Victoria Munoz Richart has resigned as superintendent/president of MiraCosta College, a community college with 10,000 students and two campuses in Oceanside and Encinitas.

The college has been in near constant strife over the last two years after Richart initiated an investigation into improper money handling that led to the felony conviction of one faculty member and the dismissal of an administrator.

Richart’s decision to leave was announced this morning, after she and the Board of Trustees came out of an intensive all-night closed session meeting that began at 8 p.m. and finished shortly before 6 a.m. During the meeting, the Governing Board of MiraCosta Community College District reached an agreement with Richart to buy out her contract.

Since joining the administration in August 2004, Richart has continued to be at odds with members of classified staff and teaching faculty. At the regular board meeting yesterday afternoon, retired professor Katherine Herd called for Richart to step down.

“As much as you try and destroy collegiality, it will never be destroyed here at MiraCosta,” Herd told the board.

In May, Richart said that she had received an anonymous death threat and in early June a letter signed by 30 faculty retirees was given to the board asking for her to step down.

In an interview yesterday morning before the meeting, Richart called the faculty letter “shameful.”

“Colleges and boards get letters like this all the time,” Richart said. “I don’t think there is anything in there worth discussing.”

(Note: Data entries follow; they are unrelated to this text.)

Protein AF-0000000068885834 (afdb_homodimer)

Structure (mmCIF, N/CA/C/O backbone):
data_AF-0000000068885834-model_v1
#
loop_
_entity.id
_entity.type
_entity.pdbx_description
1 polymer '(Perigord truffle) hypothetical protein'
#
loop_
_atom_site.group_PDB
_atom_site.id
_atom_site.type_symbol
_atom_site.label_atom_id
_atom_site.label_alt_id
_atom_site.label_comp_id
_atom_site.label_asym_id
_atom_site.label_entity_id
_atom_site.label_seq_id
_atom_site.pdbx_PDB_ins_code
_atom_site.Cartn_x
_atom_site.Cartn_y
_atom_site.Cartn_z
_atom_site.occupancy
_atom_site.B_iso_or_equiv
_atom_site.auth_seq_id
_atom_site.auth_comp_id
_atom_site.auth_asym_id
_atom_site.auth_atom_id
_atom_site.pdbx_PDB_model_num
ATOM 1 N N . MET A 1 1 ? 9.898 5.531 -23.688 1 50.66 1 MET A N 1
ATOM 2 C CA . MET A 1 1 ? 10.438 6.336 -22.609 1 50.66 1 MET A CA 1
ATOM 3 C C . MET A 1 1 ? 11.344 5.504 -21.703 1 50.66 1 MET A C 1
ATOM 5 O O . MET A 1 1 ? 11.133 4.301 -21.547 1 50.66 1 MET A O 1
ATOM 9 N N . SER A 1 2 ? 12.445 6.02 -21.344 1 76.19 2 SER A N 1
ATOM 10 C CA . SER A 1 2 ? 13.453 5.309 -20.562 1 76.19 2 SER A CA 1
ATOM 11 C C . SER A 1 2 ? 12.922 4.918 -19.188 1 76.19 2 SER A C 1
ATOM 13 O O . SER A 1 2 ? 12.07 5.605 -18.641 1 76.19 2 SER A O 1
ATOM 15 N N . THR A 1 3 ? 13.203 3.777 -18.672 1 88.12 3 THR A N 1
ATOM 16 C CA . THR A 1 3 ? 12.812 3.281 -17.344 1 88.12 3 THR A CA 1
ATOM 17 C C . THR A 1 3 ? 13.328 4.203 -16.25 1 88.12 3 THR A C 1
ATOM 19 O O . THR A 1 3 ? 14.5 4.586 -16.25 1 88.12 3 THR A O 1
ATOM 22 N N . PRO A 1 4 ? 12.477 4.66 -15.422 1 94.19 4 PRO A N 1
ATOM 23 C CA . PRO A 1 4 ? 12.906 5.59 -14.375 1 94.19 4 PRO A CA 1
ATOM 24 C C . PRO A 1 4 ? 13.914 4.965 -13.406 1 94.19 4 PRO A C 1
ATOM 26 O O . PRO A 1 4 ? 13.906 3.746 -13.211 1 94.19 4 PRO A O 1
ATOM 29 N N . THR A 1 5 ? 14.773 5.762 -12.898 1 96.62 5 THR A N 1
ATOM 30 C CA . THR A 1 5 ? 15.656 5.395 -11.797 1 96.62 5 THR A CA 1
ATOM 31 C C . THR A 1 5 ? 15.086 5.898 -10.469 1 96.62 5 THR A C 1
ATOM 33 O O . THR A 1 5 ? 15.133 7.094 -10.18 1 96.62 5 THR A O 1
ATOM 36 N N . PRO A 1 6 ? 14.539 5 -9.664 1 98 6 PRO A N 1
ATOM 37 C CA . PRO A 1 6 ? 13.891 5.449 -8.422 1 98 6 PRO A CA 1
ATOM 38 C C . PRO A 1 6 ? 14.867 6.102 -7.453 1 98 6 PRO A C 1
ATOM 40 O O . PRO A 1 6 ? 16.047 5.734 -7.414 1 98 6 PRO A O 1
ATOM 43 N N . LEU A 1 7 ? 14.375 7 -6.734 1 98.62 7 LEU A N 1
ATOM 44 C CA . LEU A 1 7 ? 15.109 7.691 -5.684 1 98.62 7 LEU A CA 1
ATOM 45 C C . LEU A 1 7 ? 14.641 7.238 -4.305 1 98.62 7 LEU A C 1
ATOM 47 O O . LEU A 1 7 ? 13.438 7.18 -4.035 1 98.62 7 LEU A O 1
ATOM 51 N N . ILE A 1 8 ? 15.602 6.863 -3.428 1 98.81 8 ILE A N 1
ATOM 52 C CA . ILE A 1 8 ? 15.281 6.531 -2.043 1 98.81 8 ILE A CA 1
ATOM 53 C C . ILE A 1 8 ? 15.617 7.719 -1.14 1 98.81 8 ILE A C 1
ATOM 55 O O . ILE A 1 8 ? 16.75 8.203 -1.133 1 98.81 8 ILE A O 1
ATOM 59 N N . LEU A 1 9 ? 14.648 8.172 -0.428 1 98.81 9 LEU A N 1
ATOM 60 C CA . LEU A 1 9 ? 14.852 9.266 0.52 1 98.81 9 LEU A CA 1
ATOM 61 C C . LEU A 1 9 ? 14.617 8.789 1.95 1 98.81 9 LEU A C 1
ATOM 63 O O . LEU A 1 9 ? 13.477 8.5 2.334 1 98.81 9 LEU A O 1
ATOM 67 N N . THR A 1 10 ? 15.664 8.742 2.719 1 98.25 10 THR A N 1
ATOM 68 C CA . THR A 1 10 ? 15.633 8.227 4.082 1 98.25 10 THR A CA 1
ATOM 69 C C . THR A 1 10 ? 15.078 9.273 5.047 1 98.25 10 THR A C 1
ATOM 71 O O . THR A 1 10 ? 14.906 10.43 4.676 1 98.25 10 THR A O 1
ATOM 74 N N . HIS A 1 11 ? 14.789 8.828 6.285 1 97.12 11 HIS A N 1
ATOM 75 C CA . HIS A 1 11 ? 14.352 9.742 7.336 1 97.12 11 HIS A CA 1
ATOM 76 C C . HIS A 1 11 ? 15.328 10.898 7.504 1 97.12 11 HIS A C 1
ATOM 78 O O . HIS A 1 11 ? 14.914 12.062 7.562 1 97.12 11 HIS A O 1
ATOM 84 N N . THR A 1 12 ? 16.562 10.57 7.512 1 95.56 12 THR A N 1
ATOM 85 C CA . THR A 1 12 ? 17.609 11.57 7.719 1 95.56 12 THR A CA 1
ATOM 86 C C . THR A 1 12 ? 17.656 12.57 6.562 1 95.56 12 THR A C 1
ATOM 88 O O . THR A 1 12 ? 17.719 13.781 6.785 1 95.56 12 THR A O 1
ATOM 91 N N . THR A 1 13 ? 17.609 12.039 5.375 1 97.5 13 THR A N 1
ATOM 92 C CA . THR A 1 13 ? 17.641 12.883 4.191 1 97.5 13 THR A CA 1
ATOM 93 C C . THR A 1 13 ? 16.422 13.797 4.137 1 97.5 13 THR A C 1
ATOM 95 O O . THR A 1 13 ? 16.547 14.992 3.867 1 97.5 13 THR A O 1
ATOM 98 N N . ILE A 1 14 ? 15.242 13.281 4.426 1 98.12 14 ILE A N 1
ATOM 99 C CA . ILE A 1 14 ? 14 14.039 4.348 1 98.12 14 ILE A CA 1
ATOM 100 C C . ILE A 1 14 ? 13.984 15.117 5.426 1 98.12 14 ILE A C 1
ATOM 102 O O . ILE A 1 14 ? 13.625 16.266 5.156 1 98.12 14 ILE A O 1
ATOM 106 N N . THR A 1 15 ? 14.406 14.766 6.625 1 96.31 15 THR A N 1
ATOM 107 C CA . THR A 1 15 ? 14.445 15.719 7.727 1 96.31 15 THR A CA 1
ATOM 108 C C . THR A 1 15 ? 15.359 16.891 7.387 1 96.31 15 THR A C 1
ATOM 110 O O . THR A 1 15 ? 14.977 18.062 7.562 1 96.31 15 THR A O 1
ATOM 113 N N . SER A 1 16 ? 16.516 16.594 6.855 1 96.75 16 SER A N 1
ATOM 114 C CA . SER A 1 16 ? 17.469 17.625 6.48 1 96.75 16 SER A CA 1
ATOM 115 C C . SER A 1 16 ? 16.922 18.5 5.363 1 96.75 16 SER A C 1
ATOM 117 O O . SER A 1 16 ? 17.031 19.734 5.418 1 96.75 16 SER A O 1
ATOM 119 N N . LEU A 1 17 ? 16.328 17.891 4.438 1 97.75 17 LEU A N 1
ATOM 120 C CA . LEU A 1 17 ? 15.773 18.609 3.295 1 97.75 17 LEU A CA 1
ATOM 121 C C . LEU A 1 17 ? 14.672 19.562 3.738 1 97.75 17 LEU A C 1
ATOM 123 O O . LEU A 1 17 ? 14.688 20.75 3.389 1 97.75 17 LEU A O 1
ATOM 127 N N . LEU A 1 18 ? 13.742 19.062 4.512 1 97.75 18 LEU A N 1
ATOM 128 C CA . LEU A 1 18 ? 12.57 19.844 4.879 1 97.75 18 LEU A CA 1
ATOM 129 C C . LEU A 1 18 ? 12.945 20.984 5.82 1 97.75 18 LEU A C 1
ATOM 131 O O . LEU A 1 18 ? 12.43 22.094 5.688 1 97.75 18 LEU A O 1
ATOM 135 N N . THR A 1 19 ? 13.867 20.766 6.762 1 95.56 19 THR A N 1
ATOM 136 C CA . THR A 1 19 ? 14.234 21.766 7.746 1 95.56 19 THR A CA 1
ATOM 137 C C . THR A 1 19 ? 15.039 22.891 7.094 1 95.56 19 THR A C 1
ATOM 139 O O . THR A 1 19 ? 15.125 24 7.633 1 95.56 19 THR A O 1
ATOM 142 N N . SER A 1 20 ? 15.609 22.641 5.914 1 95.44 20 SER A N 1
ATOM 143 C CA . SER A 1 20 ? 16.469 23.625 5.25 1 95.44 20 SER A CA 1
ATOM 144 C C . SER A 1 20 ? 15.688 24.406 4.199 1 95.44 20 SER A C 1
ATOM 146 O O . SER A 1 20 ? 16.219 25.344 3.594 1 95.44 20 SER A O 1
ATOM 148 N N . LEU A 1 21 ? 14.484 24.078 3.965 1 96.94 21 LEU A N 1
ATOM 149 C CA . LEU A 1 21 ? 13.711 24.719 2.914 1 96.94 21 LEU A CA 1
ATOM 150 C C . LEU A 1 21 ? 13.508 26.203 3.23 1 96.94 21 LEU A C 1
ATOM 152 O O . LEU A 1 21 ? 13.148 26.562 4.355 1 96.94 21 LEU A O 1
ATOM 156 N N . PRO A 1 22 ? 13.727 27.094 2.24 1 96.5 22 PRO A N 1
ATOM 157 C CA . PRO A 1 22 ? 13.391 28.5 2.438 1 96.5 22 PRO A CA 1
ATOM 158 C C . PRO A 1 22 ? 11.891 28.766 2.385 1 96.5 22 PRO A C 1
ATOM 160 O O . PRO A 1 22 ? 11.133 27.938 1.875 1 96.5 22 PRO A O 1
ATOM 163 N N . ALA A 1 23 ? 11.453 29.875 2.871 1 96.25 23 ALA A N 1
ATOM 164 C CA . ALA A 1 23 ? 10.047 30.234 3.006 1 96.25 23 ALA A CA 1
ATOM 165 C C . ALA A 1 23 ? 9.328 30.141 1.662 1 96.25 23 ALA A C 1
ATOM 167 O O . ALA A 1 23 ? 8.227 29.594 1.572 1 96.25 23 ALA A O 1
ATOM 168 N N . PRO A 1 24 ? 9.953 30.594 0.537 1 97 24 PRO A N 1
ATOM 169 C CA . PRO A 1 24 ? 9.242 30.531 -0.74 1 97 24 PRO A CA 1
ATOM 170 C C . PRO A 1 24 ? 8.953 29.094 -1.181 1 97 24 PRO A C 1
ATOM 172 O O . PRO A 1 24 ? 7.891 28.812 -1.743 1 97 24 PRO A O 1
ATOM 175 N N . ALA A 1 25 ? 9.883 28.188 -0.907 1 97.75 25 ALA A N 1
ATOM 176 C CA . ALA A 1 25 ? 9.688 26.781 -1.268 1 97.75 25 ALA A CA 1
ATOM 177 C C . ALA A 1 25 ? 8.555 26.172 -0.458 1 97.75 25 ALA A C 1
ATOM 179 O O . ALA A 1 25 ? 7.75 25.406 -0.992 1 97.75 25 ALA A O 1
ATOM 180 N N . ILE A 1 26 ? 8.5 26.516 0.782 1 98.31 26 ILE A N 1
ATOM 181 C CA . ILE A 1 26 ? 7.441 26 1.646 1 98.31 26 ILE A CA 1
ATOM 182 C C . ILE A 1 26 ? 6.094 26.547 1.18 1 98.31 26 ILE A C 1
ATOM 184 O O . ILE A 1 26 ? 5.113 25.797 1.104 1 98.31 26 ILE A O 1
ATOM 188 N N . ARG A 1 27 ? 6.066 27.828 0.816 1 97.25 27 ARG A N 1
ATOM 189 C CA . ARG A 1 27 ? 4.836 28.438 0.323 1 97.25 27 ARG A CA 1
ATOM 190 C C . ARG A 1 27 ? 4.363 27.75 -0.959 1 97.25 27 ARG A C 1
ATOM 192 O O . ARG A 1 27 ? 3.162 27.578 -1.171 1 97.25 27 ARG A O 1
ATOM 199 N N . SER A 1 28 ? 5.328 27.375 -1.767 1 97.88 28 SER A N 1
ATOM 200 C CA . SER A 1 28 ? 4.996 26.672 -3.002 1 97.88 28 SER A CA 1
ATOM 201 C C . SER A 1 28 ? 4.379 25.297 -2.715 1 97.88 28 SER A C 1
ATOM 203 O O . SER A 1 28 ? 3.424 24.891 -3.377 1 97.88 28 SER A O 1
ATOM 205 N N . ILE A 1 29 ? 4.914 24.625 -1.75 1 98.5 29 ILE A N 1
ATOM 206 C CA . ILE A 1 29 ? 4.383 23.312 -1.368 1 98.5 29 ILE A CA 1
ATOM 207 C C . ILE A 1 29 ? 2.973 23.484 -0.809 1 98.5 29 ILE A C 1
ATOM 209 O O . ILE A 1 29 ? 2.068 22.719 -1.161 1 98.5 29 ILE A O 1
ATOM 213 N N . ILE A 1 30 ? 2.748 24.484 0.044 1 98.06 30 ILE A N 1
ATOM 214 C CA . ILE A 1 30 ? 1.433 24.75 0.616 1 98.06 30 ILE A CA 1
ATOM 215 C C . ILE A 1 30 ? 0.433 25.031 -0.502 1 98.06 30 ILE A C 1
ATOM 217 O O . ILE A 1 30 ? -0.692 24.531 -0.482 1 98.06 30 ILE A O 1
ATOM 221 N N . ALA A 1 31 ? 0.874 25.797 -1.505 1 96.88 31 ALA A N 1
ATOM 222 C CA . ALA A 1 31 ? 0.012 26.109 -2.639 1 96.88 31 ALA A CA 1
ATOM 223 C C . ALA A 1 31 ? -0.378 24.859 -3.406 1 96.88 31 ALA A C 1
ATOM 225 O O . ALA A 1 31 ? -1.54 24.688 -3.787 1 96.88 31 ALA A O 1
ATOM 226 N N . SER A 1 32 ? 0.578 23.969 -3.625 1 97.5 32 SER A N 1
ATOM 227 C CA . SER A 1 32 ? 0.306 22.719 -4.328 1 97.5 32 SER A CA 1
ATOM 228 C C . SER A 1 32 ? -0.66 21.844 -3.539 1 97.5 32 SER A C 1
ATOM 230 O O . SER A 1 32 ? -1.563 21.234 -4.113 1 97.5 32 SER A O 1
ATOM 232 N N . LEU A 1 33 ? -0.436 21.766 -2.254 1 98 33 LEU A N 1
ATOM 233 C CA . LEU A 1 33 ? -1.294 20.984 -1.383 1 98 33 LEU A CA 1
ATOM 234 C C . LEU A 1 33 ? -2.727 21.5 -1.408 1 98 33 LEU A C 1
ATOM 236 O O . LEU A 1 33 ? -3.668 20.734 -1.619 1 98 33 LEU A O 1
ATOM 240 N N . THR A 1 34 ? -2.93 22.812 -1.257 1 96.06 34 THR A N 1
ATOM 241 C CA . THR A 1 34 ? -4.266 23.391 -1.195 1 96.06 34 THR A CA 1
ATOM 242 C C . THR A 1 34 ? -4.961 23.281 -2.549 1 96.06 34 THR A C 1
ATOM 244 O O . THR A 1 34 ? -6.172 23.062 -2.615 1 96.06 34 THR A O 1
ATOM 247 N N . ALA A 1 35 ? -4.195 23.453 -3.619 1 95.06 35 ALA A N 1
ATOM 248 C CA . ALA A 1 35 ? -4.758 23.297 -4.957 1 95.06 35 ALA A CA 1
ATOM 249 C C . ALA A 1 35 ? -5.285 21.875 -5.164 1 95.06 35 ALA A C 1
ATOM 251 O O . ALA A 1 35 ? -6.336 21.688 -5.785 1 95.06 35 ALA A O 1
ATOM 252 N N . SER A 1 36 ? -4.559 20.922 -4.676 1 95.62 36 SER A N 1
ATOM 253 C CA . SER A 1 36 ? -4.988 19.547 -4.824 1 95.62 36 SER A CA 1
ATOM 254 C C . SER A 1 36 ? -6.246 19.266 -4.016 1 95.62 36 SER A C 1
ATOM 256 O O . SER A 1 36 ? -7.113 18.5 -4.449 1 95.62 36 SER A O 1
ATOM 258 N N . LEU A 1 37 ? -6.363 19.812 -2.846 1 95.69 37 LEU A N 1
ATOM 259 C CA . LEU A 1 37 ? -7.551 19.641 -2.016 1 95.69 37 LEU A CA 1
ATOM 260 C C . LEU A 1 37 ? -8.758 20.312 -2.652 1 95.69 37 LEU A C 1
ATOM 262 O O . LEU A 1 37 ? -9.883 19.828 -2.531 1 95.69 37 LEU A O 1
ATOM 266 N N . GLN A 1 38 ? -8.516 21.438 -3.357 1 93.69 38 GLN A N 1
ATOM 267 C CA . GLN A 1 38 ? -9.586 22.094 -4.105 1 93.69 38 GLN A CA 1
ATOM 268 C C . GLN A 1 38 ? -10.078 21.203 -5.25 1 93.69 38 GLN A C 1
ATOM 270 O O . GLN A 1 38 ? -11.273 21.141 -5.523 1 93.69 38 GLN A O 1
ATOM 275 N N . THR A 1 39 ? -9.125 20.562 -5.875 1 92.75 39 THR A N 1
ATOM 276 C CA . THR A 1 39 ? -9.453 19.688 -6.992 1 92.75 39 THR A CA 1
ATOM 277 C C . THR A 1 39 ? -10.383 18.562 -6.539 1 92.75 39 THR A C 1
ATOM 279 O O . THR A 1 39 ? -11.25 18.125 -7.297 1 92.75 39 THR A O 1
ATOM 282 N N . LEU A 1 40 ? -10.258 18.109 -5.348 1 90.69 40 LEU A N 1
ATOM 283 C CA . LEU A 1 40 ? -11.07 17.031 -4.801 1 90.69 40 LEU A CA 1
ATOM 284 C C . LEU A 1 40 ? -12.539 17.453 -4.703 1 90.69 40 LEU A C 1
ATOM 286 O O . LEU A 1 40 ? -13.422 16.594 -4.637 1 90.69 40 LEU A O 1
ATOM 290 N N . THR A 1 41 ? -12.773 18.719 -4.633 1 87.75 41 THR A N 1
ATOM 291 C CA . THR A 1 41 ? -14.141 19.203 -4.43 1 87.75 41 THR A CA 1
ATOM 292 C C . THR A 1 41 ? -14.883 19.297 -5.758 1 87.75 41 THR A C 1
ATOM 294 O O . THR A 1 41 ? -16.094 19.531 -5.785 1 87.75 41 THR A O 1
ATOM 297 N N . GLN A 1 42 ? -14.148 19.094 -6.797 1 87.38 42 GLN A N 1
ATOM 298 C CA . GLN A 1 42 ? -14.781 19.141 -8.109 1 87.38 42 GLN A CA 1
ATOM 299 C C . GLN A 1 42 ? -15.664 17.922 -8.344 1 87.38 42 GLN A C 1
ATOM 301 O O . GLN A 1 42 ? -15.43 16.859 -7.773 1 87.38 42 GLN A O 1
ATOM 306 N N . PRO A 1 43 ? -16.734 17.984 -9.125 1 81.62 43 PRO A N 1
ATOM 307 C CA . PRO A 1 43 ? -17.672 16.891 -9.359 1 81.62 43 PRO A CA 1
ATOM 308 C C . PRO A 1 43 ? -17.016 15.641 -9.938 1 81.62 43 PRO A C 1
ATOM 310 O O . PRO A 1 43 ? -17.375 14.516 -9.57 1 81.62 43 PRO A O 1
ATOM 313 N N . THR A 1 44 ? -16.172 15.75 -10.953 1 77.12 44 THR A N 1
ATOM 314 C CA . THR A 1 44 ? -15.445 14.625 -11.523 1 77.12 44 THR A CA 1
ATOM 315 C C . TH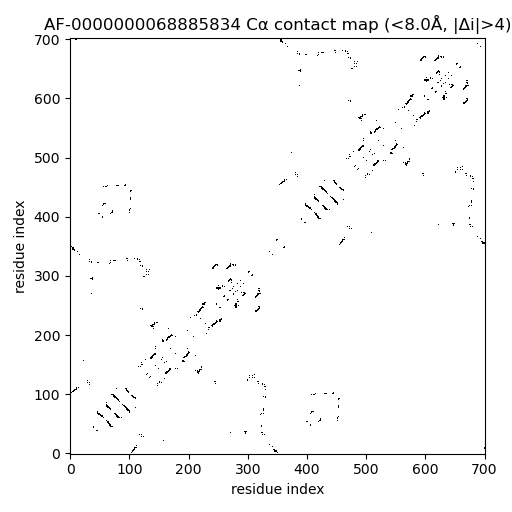R A 1 44 ? -13.945 14.781 -11.32 1 77.12 44 THR A C 1
ATOM 317 O O . THR A 1 44 ? -13.219 15.133 -12.25 1 77.12 44 THR A O 1
ATOM 320 N N . PRO A 1 45 ? -13.688 14.453 -10.039 1 76.19 45 PRO A N 1
ATOM 321 C CA . PRO A 1 45 ? -12.266 14.695 -9.781 1 76.19 45 PRO A CA 1
ATOM 322 C C . PRO A 1 45 ? -11.359 13.695 -10.492 1 76.19 45 PRO A C 1
ATOM 324 O O . PRO A 1 45 ? -11.719 12.531 -10.648 1 76.19 45 PRO A O 1
ATOM 327 N N . ILE A 1 46 ? -10.195 14.156 -10.914 1 88.56 46 ILE A N 1
ATOM 328 C CA . ILE A 1 46 ? -9.195 13.328 -11.586 1 88.56 46 ILE A CA 1
ATOM 329 C C . ILE A 1 46 ? -8.305 12.648 -10.547 1 88.56 46 ILE A C 1
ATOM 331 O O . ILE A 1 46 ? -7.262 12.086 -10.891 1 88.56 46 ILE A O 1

Richart didn’t mention any thoughts about a possible resignation, and said that she had come to terms with the faculty’s disapproval of her management-style.

“I don’t agree with the reactions of the faculty,” Richart said. “But I understand them.”

Asked if she was glad she took the position, Richart said yes and said she remained proud of her work at the school.

“When I think about all of the accomplishments this school has made since I came here it helps me to push the rest of this aside,” Richart said. “There has to be a point when we agree to disagree and then move on.”